I worked and came home to sleep. I didn't do anything else cause I was mentally exhausted. I wanted to sleep for a while and feel better, but wasn't sure if that would even help.

My mind was still replaying everything that happened last week. I remember waking up from a dream about my mom again and it kept me awake for the remainder of the night.

Dad was doing better cause he wasn't drinking anymore and was actually nice for one. I remember coming home from work Sunday afternoon and he pulled me into a hug, telling me how sorry he was.

He cried for the first time in years and it surprised me. He kept saying how sorry he was and that he would make it up to me by spending more time with me.

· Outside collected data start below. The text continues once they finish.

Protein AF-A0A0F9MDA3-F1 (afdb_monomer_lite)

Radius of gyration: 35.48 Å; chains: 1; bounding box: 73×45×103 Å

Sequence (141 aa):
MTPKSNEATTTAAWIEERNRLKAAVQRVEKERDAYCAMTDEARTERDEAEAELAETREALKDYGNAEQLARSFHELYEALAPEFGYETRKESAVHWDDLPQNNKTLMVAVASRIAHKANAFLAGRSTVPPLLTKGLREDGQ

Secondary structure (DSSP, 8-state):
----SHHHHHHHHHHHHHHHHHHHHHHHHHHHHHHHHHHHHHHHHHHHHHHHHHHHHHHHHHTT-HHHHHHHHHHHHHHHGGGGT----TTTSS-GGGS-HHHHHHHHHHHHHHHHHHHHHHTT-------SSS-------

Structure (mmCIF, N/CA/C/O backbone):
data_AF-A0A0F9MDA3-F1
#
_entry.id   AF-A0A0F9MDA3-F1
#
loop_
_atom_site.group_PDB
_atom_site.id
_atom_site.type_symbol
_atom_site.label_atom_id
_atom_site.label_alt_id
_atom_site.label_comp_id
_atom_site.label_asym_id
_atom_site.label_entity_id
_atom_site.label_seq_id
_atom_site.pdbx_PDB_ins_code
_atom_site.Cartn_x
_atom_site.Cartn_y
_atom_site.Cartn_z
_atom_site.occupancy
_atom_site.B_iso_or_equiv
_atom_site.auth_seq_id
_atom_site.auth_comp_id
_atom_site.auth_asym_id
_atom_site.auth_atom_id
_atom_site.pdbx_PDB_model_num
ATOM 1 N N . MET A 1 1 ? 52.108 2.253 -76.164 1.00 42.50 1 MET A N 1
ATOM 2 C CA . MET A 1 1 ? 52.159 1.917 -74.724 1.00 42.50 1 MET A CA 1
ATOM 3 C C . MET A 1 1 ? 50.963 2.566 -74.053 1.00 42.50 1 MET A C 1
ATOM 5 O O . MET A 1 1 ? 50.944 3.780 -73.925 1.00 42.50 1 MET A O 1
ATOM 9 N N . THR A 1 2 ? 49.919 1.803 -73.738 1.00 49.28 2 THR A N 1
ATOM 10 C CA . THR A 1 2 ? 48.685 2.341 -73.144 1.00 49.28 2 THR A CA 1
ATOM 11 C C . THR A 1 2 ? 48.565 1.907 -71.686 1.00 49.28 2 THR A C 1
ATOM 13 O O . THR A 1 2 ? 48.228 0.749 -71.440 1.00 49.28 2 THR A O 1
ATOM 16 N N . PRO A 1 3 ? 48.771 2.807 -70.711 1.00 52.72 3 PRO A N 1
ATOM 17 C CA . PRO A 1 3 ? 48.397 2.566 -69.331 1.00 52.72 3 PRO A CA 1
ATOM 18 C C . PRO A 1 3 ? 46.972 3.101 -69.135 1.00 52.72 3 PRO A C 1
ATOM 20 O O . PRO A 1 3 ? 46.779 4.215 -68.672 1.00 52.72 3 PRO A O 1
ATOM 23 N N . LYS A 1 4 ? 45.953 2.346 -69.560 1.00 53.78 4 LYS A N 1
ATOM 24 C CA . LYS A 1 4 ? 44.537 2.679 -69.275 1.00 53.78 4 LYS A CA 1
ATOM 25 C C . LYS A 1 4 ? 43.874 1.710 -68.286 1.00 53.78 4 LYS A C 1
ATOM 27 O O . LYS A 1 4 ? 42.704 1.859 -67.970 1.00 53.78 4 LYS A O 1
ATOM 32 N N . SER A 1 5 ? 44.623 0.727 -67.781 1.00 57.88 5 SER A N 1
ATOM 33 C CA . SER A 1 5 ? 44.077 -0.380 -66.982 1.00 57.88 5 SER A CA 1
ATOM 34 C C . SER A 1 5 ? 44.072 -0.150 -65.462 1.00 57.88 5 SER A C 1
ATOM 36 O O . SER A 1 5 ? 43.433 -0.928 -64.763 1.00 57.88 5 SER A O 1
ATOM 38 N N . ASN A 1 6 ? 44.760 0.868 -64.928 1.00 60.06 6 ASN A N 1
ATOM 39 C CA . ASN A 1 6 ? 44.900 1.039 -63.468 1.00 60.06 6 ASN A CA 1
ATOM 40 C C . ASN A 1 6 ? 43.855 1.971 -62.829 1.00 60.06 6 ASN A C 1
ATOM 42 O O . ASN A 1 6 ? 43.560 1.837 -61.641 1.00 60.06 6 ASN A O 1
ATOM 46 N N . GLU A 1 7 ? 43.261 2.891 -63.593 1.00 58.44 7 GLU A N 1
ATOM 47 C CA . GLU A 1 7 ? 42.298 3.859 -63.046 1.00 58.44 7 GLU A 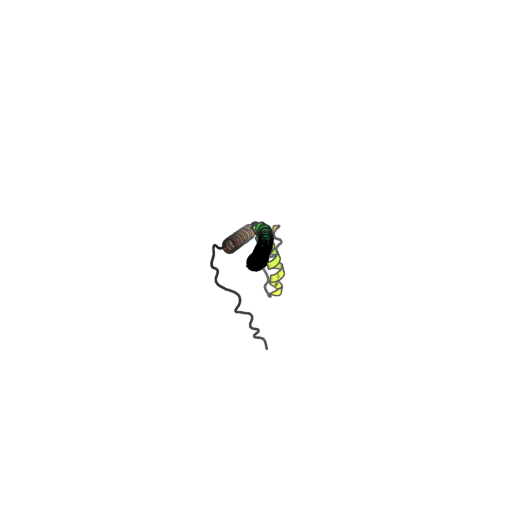CA 1
ATOM 48 C C . GLU A 1 7 ? 40.926 3.221 -62.780 1.00 58.44 7 GLU A C 1
ATOM 50 O O . GLU A 1 7 ? 40.355 3.419 -61.710 1.00 58.44 7 GLU A O 1
ATOM 55 N N . ALA A 1 8 ? 40.441 2.368 -63.690 1.00 61.06 8 ALA A N 1
ATOM 56 C CA . ALA A 1 8 ? 39.144 1.699 -63.550 1.00 61.06 8 ALA A CA 1
ATOM 57 C C . ALA A 1 8 ? 39.075 0.773 -62.318 1.00 61.06 8 ALA A C 1
ATOM 59 O O . ALA A 1 8 ? 38.067 0.748 -61.611 1.00 61.06 8 ALA A O 1
ATOM 60 N N . THR A 1 9 ? 40.165 0.060 -62.017 1.00 62.62 9 THR A N 1
ATOM 61 C CA . THR A 1 9 ? 40.269 -0.840 -60.854 1.00 62.62 9 THR A CA 1
ATOM 62 C C . THR A 1 9 ? 40.270 -0.064 -59.538 1.00 62.62 9 THR A C 1
ATOM 64 O O . THR A 1 9 ? 39.663 -0.490 -58.558 1.00 62.62 9 THR A O 1
ATOM 67 N N . THR A 1 10 ? 40.894 1.115 -59.532 1.00 76.88 10 THR A N 1
ATOM 68 C CA . THR A 1 10 ? 40.955 1.982 -58.351 1.00 76.88 10 THR A CA 1
ATOM 69 C C . THR A 1 10 ? 39.572 2.547 -58.026 1.00 76.88 10 THR A C 1
ATOM 71 O O . THR A 1 10 ? 39.141 2.504 -56.877 1.00 76.88 10 THR A O 1
ATOM 74 N N . THR A 1 11 ? 38.820 3.007 -59.030 1.00 84.62 11 THR A N 1
ATOM 75 C CA . THR A 1 11 ? 37.456 3.521 -58.829 1.00 84.62 11 THR A CA 1
ATOM 76 C C . THR A 1 11 ? 36.486 2.444 -58.336 1.00 84.62 11 THR A C 1
ATOM 78 O O . THR A 1 11 ? 35.686 2.716 -57.441 1.00 84.62 11 THR A O 1
ATOM 81 N N . ALA A 1 12 ? 36.566 1.222 -58.871 1.00 87.75 12 ALA A N 1
ATOM 82 C CA . ALA A 1 12 ? 35.726 0.110 -58.425 1.00 87.75 12 ALA A CA 1
ATOM 83 C C . ALA A 1 12 ? 35.988 -0.257 -56.952 1.00 87.75 12 ALA A C 1
ATOM 85 O O . ALA A 1 12 ? 35.038 -0.373 -56.178 1.00 87.75 12 ALA A O 1
ATOM 86 N N . ALA A 1 13 ? 37.261 -0.328 -56.545 1.00 87.56 13 ALA A N 1
ATOM 87 C CA . ALA A 1 13 ? 37.647 -0.602 -55.160 1.00 87.56 13 ALA A CA 1
ATOM 88 C C . ALA A 1 13 ? 37.146 0.480 -54.183 1.00 87.56 13 ALA A C 1
ATOM 90 O O . ALA A 1 13 ? 36.628 0.165 -53.114 1.00 87.56 13 ALA A O 1
ATOM 91 N N . TRP A 1 14 ? 37.216 1.761 -54.565 1.00 88.44 14 TRP A N 1
ATOM 92 C CA . TRP A 1 14 ? 36.663 2.858 -53.759 1.00 88.44 14 TRP A CA 1
ATOM 93 C C . TRP A 1 14 ? 35.140 2.789 -53.615 1.00 88.44 14 TRP A C 1
ATOM 95 O O . TRP A 1 14 ? 34.602 3.113 -52.555 1.00 88.44 14 TRP A O 1
ATOM 105 N N . ILE A 1 15 ? 34.426 2.386 -54.669 1.00 92.81 15 ILE A N 1
ATOM 106 C CA . ILE A 1 15 ? 32.968 2.220 -54.620 1.00 92.81 15 ILE A CA 1
ATOM 107 C C . ILE A 1 15 ? 32.595 1.072 -53.680 1.00 92.81 15 ILE A C 1
ATOM 109 O O . ILE A 1 15 ? 31.669 1.231 -52.882 1.00 92.81 15 ILE A O 1
ATOM 113 N N . GLU A 1 16 ? 33.312 -0.049 -53.752 1.00 94.31 16 GLU A N 1
ATOM 114 C CA . GLU A 1 16 ? 33.098 -1.203 -52.880 1.00 94.31 16 GLU A CA 1
ATOM 115 C C . GLU A 1 16 ? 33.365 -0.854 -51.412 1.00 94.31 16 GLU A C 1
ATOM 117 O O . GLU A 1 16 ? 32.493 -1.069 -50.569 1.00 94.31 16 GLU A O 1
ATOM 122 N N . GLU A 1 17 ? 34.494 -0.208 -51.113 1.00 94.12 17 GLU A N 1
ATOM 123 C CA . GLU A 1 17 ? 34.831 0.202 -49.747 1.00 94.12 17 GLU A CA 1
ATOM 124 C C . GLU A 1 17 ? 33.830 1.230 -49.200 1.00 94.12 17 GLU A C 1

I overheard him talking to Blake one night when I woke up to get something to drink. I walked past their room and heard him tell Blake that he had a dream about Candence, which was my mom's name, and said that he broke down after that.

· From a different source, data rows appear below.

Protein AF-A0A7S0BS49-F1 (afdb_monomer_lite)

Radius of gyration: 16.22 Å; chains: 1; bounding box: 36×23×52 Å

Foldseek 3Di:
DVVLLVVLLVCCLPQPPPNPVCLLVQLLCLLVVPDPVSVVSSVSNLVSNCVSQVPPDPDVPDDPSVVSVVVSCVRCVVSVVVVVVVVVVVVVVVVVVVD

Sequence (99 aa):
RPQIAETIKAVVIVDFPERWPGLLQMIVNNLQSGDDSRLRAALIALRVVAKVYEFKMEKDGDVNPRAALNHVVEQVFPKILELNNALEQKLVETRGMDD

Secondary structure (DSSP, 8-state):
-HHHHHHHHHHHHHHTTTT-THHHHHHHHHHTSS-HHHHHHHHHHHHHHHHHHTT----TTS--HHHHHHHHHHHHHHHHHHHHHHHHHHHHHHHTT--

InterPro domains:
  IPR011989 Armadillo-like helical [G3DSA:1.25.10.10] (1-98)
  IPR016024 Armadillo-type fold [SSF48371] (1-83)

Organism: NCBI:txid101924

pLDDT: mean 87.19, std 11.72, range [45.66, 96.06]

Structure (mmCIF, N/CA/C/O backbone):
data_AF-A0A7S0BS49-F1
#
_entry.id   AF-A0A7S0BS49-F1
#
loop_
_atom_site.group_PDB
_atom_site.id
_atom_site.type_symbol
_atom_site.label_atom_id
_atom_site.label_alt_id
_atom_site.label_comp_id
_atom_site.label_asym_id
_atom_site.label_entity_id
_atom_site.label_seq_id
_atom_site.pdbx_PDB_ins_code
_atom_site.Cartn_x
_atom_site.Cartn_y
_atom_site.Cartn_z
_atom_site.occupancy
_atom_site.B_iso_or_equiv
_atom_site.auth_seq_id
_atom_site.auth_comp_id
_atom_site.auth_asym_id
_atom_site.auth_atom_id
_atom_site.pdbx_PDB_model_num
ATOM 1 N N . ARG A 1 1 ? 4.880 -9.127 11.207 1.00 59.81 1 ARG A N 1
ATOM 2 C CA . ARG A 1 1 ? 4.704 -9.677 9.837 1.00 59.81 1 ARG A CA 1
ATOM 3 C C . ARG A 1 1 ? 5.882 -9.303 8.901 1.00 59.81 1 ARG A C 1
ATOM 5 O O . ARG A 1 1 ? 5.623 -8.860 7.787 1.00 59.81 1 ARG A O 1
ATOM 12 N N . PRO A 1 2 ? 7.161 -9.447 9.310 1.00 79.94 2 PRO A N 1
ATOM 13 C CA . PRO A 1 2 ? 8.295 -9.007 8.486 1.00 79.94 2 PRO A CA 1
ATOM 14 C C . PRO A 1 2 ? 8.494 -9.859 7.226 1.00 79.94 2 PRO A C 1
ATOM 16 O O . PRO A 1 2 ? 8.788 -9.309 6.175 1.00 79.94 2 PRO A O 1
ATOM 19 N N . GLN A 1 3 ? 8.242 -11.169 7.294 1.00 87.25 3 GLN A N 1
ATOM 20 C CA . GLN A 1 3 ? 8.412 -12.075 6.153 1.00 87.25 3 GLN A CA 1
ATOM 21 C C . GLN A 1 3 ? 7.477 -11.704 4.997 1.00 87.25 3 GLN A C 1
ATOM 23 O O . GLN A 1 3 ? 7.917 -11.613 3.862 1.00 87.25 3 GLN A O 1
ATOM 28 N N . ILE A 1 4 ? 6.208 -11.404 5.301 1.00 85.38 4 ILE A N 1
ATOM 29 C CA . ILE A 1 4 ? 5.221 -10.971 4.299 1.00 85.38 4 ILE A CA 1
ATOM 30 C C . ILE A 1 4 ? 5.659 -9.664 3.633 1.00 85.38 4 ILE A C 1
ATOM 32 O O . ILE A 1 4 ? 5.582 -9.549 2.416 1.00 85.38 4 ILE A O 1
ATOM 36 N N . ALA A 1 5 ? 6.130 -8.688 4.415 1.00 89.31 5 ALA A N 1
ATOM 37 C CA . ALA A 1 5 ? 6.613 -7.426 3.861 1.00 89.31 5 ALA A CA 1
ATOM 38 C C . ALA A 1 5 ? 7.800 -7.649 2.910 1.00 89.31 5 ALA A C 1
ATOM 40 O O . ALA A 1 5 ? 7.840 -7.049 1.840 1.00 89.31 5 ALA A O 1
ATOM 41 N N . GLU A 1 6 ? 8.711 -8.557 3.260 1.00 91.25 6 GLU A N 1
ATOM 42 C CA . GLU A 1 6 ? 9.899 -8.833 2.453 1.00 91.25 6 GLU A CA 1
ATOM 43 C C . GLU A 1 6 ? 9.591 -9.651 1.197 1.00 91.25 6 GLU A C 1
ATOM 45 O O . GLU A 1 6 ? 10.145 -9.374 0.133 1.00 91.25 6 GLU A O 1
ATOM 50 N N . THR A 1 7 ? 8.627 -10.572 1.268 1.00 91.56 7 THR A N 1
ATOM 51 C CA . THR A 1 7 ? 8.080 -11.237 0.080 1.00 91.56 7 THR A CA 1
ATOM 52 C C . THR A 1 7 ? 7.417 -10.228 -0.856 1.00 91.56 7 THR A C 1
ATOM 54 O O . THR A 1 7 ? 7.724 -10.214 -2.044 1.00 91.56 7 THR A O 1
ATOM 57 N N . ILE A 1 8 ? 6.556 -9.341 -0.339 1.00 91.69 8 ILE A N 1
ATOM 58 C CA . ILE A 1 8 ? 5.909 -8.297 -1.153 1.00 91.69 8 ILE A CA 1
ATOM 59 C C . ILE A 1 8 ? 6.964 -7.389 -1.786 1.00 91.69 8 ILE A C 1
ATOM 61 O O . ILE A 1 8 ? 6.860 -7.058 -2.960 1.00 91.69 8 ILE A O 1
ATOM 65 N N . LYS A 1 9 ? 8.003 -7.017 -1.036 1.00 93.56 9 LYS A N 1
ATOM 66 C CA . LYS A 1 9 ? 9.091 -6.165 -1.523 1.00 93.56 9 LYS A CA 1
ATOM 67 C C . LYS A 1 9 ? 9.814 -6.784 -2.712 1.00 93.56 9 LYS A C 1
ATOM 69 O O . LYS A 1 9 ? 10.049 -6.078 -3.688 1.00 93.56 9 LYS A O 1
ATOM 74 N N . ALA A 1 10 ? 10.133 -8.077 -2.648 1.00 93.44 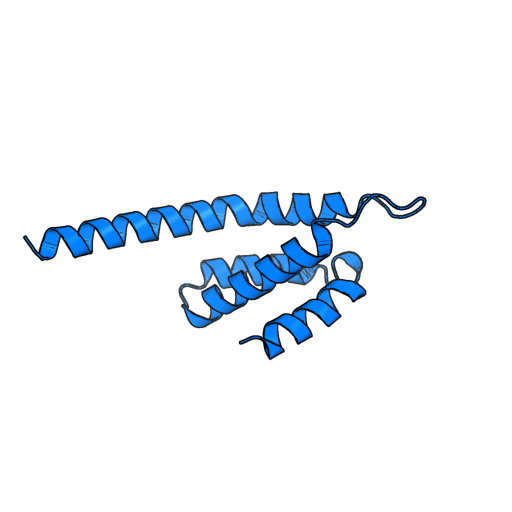10 ALA A N 1
ATOM 75 C CA . ALA A 1 10 ? 10.767 -8.780 -3.760 1.00 93.44 10 ALA A CA 1
ATOM 76 C C . ALA A 1 10 ? 9.912 -8.709 -5.035 1.00 93.44 10 ALA A C 1
ATOM 78 O O . ALA A 1 10 ? 10.435 -8.389 -6.098 1.00 93.44 10 ALA A O 1
ATOM 79 N N . VAL A 1 11 ? 8.597 -8.917 -4.912 1.00 91.56 11 VAL A N 1
ATOM 80 C CA . VAL A 1 11 ? 7.674 -8.846 -6.05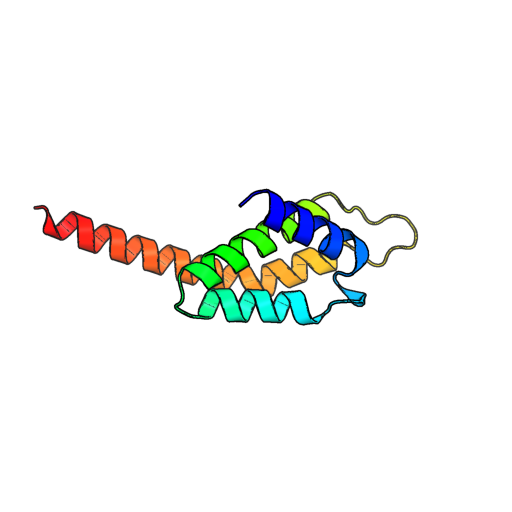5 1.00 91.56 11 VAL A CA 1
ATOM 81 C C . VAL A 1 11 ? 7.522 -7.409 -6.568 1.00 91.56 11 VAL A C 1
ATOM 83 O O . VAL A 1 11 ? 7.623 -7.165 -7.763 1.00 91.56 11 VAL A O 1
ATOM 86 N N . VAL A 1 12 ? 7.358 -6.425 -5.679 1.00 92.38 12 VAL A N 1
ATOM 87 C CA . VAL A 1 12 ? 7.223 -5.002 -6.048 1.00 92.38 12 VAL A CA 1
ATOM 88 C C . VAL A 1 12 ? 8.455 -4.479 -6.790 1.00 92.38 12 VAL A C 1
ATOM 90 O O . VAL A 1 12 ? 8.314 -3.661 -7.691 1.00 92.38 12 VAL A O 1
ATOM 93 N N . ILE A 1 13 ? 9.661 -4.931 -6.435 1.00 91.06 13 ILE A N 1
ATOM 94 C CA . ILE A 1 13 ? 10.894 -4.513 -7.119 1.00 91.06 13 ILE A CA 1
ATOM 95 C C . ILE A 1 13 ? 10.911 -4.959 -8.586 1.00 91.06 13 ILE A C 1
ATOM 97 O O . ILE A 1 13 ? 11.445 -4.226 -9.418 1.00 91.06 13 ILE A O 1
ATOM 101 N N . VAL A 1 14 ? 10.368 -6.144 -8.879 1.00 90.50 14 VAL A N 1
ATOM 102 C CA . VAL A 1 14 ? 10.495 -6.810 -10.184 1.00 90.50 14 VAL A CA 1
ATOM 103 C C . VAL A 1 14 ? 9.281 -6.573 -11.079 1.00 90.50 14 VAL A C 1
ATOM 105 O O . VAL A 1 14 ? 9.445 -6.397 -12.285 1.00 90.50 14 VAL A O 1
ATOM 108 N N . ASP A 1 15 ? 8.077 -6.578 -10.504 1.00 91.50 15 ASP A N 1
ATOM 109 C CA . ASP A 1 15 ? 6.839 -6.677 -11.277 1.00 91.50 15 ASP A CA 1
ATOM 110 C C . ASP A 1 15 ? 5.986 -5.406 -11.263 1.00 91.50 15 ASP A C 1
ATOM 112 O O . ASP A 1 15 ? 5.172 -5.203 -12.162 1.00 91.50 15 ASP A O 1
ATOM 116 N N . PHE A 1 16 ? 6.136 -4.528 -10.274 1.00 90.12 16 PHE A N 1
ATOM 117 C CA . PHE A 1 16 ? 5.376 -3.280 -10.239 1.00 90.12 16 PHE A CA 1
ATOM 118 C C . PHE A 1 16 ? 6.135 -2.159 -10.985 1.00 90.12 16 PHE A C 1
ATOM 120 O O . PHE A 1 16 ? 7.360 -2.113 -10.890 1.00 90.12 16 PHE A O 1
ATOM 127 N N . PRO A 1 17 ? 5.446 -1.215 -11.655 1.00 89.44 17 PRO A N 1
ATOM 128 C CA . PRO A 1 17 ? 4.017 -1.226 -11.982 1.00 89.44 17 PRO A CA 1
ATOM 129 C C . PRO A 1 17 ? 3.635 -1.999 -13.257 1.00 89.44 17 PRO A C 1
ATOM 131 O O . PRO A 1 17 ? 2.468 -2.354 -13.400 1.00 89.44 17 PRO A O 1
ATOM 134 N N . GLU A 1 18 ? 4.560 -2.279 -14.176 1.00 89.00 18 GLU A N 1
ATOM 135 C CA . GLU A 1 18 ? 4.220 -2.705 -15.544 1.00 89.00 18 GLU A CA 1
ATOM 136 C C . GLU A 1 18 ? 3.697 -4.143 -15.628 1.00 89.00 18 GLU A C 1
ATOM 138 O O . GLU A 1 18 ? 2.762 -4.422 -16.378 1.00 89.00 18 GLU A O 1
ATOM 143 N N . ARG A 1 19 ? 4.295 -5.074 -14.876 1.00 90.25 19 ARG A N 1
ATOM 144 C CA . ARG A 1 19 ? 3.927 -6.502 -14.916 1.00 90.25 19 ARG A CA 1
ATOM 145 C C . ARG A 1 19 ? 2.811 -6.843 -13.937 1.00 90.25 19 ARG A C 1
ATOM 147 O O . ARG A 1 19 ? 2.114 -7.836 -14.126 1.00 90.25 19 ARG A O 1
ATOM 154 N N . TRP A 1 20 ? 2.604 -6.006 -12.923 1.00 91.38 20 TRP A N 1
ATOM 155 C CA . TRP A 1 20 ? 1.525 -6.147 -11.954 1.00 91.38 20 TRP A CA 1
ATOM 156 C C . TRP A 1 20 ? 0.724 -4.848 -11.757 1.00 91.38 20 TRP A C 1
ATOM 158 O O . TRP A 1 20 ? 0.652 -4.311 -10.647 1.00 91.38 20 TRP A O 1
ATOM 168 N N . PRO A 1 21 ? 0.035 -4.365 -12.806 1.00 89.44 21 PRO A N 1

Told Blake that he was trying to drink her memory away for good.

I didn't know his drinking was cause of my mom but I couldn't understand, at the same time I did, why he would won't to forget her memory.

The next week was pretty much ok.

I started rehearsing with Connor and Amelia again. I kept listening to them go on about how I needed to sing but I was still disagreeing with them.

Monday afternoon, Miss Allen kept me after school and helped me get my grades back up. I didn't realize how much I needed that until it was actually happening.

I stayed an hour after school with her and we worked together on my work. I understood more since she was explaining it directly to me and I got a lot of questions right.

I was proud of myself.

So was Miss Allen.

Connor and Amelia asked why I was at school after hours and I told them the truth. I wanted to get my grades back up cause that other week was terrible.

They made me sing a few times at rehearsal and that made things a little better but I was still unsure about it.

We had less than a week before the performance and I was getting nervous now.

"I can play drums." Amelia said. "I'm great on drums. Connor can still be on guitar and you'll sing."

I looked at them as they kept telling me that I needed to sing cause I was such an amazing singer, but I still had a feeling in my gut that made me nervous.

Even Miss Allen asked if I was going to sing but I told her that I didn't know. She kept telling me that when she heard me sing, it was beautiful and that I should really consider.

But singing in front of the entire school is something different than singing alone.

A big difference.

"You're doing better, Reagan." Miss Allen smiles as I was sitting at her desk. "You're grades have come back up. You did well on that test last week and your assignments are great." She looks at me and smiles. "I'm proud of you."

"I owe you, Miss Allen." I look at her. "If it wasn't for you then I wouldn't have been doing so good."

She smiles as she leans back. "You're welcome. You've been doing good this week."

I nod as I look at her. I thanked her a million times cause I was struggling to get my work done and understand what we were actually learning.

Everything that's been going on was keeping me from getting shit done at school.